» Assignment
Below are some records. Return exactly the lines from the one containing "ATOM 81 C C" through the one containing "ATOM 95 N N", both included, and only those.

» Data records
--*--

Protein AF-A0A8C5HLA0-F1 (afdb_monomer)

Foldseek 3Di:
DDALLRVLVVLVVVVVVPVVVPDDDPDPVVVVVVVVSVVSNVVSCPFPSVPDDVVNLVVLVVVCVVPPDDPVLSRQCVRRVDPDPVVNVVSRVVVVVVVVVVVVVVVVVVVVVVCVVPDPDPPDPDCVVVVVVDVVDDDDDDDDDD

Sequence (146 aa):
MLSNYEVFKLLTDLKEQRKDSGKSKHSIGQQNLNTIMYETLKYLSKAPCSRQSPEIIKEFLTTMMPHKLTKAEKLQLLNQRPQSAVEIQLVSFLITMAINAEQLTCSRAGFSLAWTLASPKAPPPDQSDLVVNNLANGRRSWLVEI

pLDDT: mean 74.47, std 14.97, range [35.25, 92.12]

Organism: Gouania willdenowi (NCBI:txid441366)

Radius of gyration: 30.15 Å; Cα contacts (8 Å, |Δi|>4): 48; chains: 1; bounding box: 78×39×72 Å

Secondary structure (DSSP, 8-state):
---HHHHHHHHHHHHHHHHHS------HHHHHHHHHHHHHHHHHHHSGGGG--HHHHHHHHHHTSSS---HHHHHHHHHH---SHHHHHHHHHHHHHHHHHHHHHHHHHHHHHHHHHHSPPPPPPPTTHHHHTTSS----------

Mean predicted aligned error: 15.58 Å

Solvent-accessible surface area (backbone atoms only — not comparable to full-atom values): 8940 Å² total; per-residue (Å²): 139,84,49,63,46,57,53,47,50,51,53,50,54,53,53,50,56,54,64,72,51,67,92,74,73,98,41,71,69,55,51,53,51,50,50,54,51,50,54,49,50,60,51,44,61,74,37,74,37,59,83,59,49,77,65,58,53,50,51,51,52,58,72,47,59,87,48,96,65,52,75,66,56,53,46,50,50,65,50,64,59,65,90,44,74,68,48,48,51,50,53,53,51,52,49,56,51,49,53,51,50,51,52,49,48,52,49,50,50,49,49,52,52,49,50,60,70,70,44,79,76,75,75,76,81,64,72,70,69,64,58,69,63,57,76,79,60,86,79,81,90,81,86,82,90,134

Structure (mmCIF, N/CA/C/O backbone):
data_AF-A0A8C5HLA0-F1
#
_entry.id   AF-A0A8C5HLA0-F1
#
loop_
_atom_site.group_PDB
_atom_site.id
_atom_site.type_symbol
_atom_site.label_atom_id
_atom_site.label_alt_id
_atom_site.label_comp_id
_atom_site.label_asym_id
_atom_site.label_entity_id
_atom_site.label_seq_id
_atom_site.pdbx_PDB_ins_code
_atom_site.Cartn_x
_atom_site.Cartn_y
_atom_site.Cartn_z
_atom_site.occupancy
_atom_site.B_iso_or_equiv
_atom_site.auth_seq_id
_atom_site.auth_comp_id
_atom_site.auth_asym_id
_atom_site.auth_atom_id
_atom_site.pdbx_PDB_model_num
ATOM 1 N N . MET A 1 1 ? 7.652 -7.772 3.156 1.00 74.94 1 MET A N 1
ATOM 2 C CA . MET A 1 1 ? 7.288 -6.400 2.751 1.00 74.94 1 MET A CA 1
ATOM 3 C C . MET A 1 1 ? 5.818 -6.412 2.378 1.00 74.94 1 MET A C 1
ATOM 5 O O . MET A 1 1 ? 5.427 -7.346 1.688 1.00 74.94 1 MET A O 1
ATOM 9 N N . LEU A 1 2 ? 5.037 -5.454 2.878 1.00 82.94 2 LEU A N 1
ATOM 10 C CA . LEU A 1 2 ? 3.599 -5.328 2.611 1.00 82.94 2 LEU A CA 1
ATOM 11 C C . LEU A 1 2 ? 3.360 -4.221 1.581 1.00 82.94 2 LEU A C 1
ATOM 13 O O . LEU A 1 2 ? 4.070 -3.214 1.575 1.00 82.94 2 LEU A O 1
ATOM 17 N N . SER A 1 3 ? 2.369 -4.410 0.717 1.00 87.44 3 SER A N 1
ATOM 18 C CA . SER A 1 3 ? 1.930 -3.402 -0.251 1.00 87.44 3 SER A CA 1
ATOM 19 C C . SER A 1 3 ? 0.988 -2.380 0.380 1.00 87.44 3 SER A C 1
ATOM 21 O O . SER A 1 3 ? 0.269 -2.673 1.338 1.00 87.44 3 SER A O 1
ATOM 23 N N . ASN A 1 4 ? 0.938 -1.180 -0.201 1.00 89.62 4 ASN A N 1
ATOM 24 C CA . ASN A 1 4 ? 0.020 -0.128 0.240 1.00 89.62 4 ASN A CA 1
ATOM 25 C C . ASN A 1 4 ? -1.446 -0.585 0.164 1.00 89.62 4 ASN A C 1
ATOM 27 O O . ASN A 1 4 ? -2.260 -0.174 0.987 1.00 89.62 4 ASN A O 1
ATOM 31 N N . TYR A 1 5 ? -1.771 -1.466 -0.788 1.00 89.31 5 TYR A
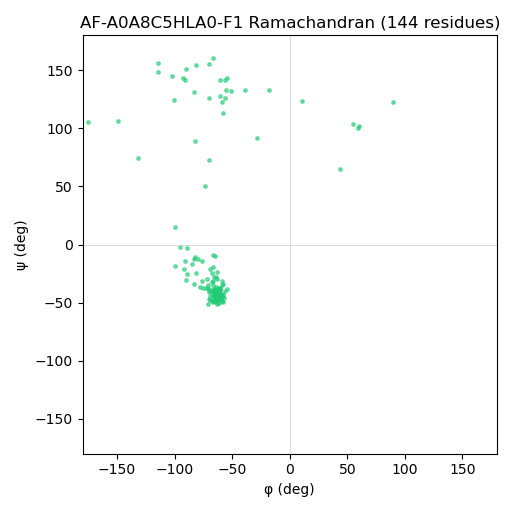 N 1
ATOM 32 C CA . TYR A 1 5 ? -3.091 -2.083 -0.906 1.00 89.31 5 TYR A CA 1
ATOM 33 C C . TYR A 1 5 ? -3.414 -3.009 0.276 1.00 89.31 5 TYR A C 1
ATOM 35 O O . TYR A 1 5 ? -4.478 -2.882 0.877 1.00 89.31 5 TYR A O 1
ATOM 43 N N . GLU A 1 6 ? -2.500 -3.909 0.651 1.00 88.00 6 GLU A N 1
ATOM 44 C CA . GLU A 1 6 ? -2.698 -4.817 1.793 1.00 88.00 6 GLU A CA 1
ATOM 45 C C . GLU A 1 6 ? -2.837 -4.045 3.105 1.00 88.00 6 GLU A C 1
ATOM 47 O O . GLU A 1 6 ? -3.709 -4.358 3.913 1.00 88.00 6 GLU A O 1
ATOM 52 N N . VAL A 1 7 ? -2.026 -2.996 3.289 1.00 90.94 7 VAL A N 1
ATOM 53 C CA . VAL A 1 7 ? -2.132 -2.101 4.449 1.00 90.94 7 VAL A CA 1
ATOM 54 C C . VAL A 1 7 ? -3.481 -1.382 4.450 1.00 90.94 7 VAL A C 1
ATOM 56 O O . VAL A 1 7 ? -4.146 -1.331 5.482 1.00 90.94 7 VAL A O 1
ATOM 59 N N . PHE A 1 8 ? -3.923 -0.859 3.303 1.00 89.50 8 PHE A N 1
ATOM 60 C CA . PHE A 1 8 ? -5.215 -0.182 3.191 1.00 89.50 8 PHE A CA 1
ATOM 61 C C . PHE A 1 8 ? -6.388 -1.111 3.522 1.00 89.50 8 PHE A C 1
ATOM 63 O O . PHE A 1 8 ? -7.279 -0.730 4.288 1.00 89.50 8 PHE A O 1
ATOM 70 N N . LYS A 1 9 ? -6.366 -2.340 2.995 1.00 88.94 9 LYS A N 1
ATOM 71 C CA . LYS A 1 9 ? -7.377 -3.361 3.283 1.00 88.94 9 LYS A CA 1
ATOM 72 C C . LYS A 1 9 ? -7.391 -3.714 4.770 1.00 88.94 9 LYS A C 1
ATOM 74 O O . LYS A 1 9 ? -8.433 -3.602 5.404 1.00 88.94 9 LYS A O 1
ATOM 79 N N . LEU A 1 10 ? -6.227 -4.014 5.346 1.00 91.19 10 LEU A N 1
ATOM 80 C CA . LEU A 1 10 ? -6.098 -4.350 6.764 1.00 91.19 10 LEU A CA 1
ATOM 81 C C . LEU A 1 10 ? -6.635 -3.239 7.676 1.00 91.19 10 LEU A C 1
ATOM 83 O O . LEU A 1 10 ? -7.377 -3.512 8.615 1.00 91.19 10 LEU A O 1
ATOM 87 N N . LEU A 1 11 ? -6.282 -1.978 7.408 1.00 89.69 11 LEU A N 1
ATOM 88 C CA . LEU A 1 11 ? -6.767 -0.847 8.203 1.00 89.69 11 LEU A CA 1
ATOM 89 C C . LEU A 1 11 ? -8.279 -0.627 8.051 1.00 89.69 11 LEU A C 1
ATOM 91 O O . LEU A 1 11 ? -8.927 -0.176 8.997 1.00 89.69 11 LEU A O 1
ATOM 95 N N . THR A 1 12 ? -8.842 -0.943 6.884 1.00 87.88 12 THR A N 1
ATOM 96 C CA . THR A 1 12 ? -10.290 -0.877 6.645 1.00 87.88 12 THR A CA 1
ATOM 97 C C . THR A 1 12 ? -11.016 -1.963 7.438 1.00 87.88 12 THR A C 1
ATOM 99 O O . THR A 1 12 ? -11.940 -1.640 8.186 1.00 87.88 12 THR A O 1
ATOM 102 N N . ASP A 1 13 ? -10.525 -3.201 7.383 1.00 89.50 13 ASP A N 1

--*--

» Solution to this exercise
ATOM 81 C C . LEU A 1 10 ? -6.635 -3.239 7.676 1.00 91.19 10 LEU A C 1
ATOM 83 O O . LEU A 1 10 ? -7.377 -3.512 8.615 1.00 91.19 10 LEU A O 1
ATOM 87 N N . LEU A 1 11 ? -6.282 -1.978 7.408 1.00 89.69 11 LEU A N 1
ATOM 88 C CA . LEU A 1 11 ? -6.767 -0.847 8.203 1.00 89.69 11 LEU A CA 1
ATOM 89 C C . LEU A 1 11 ? -8.279 -0.627 8.051 1.00 89.69 11 LEU A C 1
ATOM 91 O O . LEU A 1 11 ? -8.927 -0.176 8.997 1.00 89.69 11 LEU A O 1
ATOM 95 N N . THR A 1 12 ? -8.842 -0.943 6.884 1.00 87.88 12 THR A N 1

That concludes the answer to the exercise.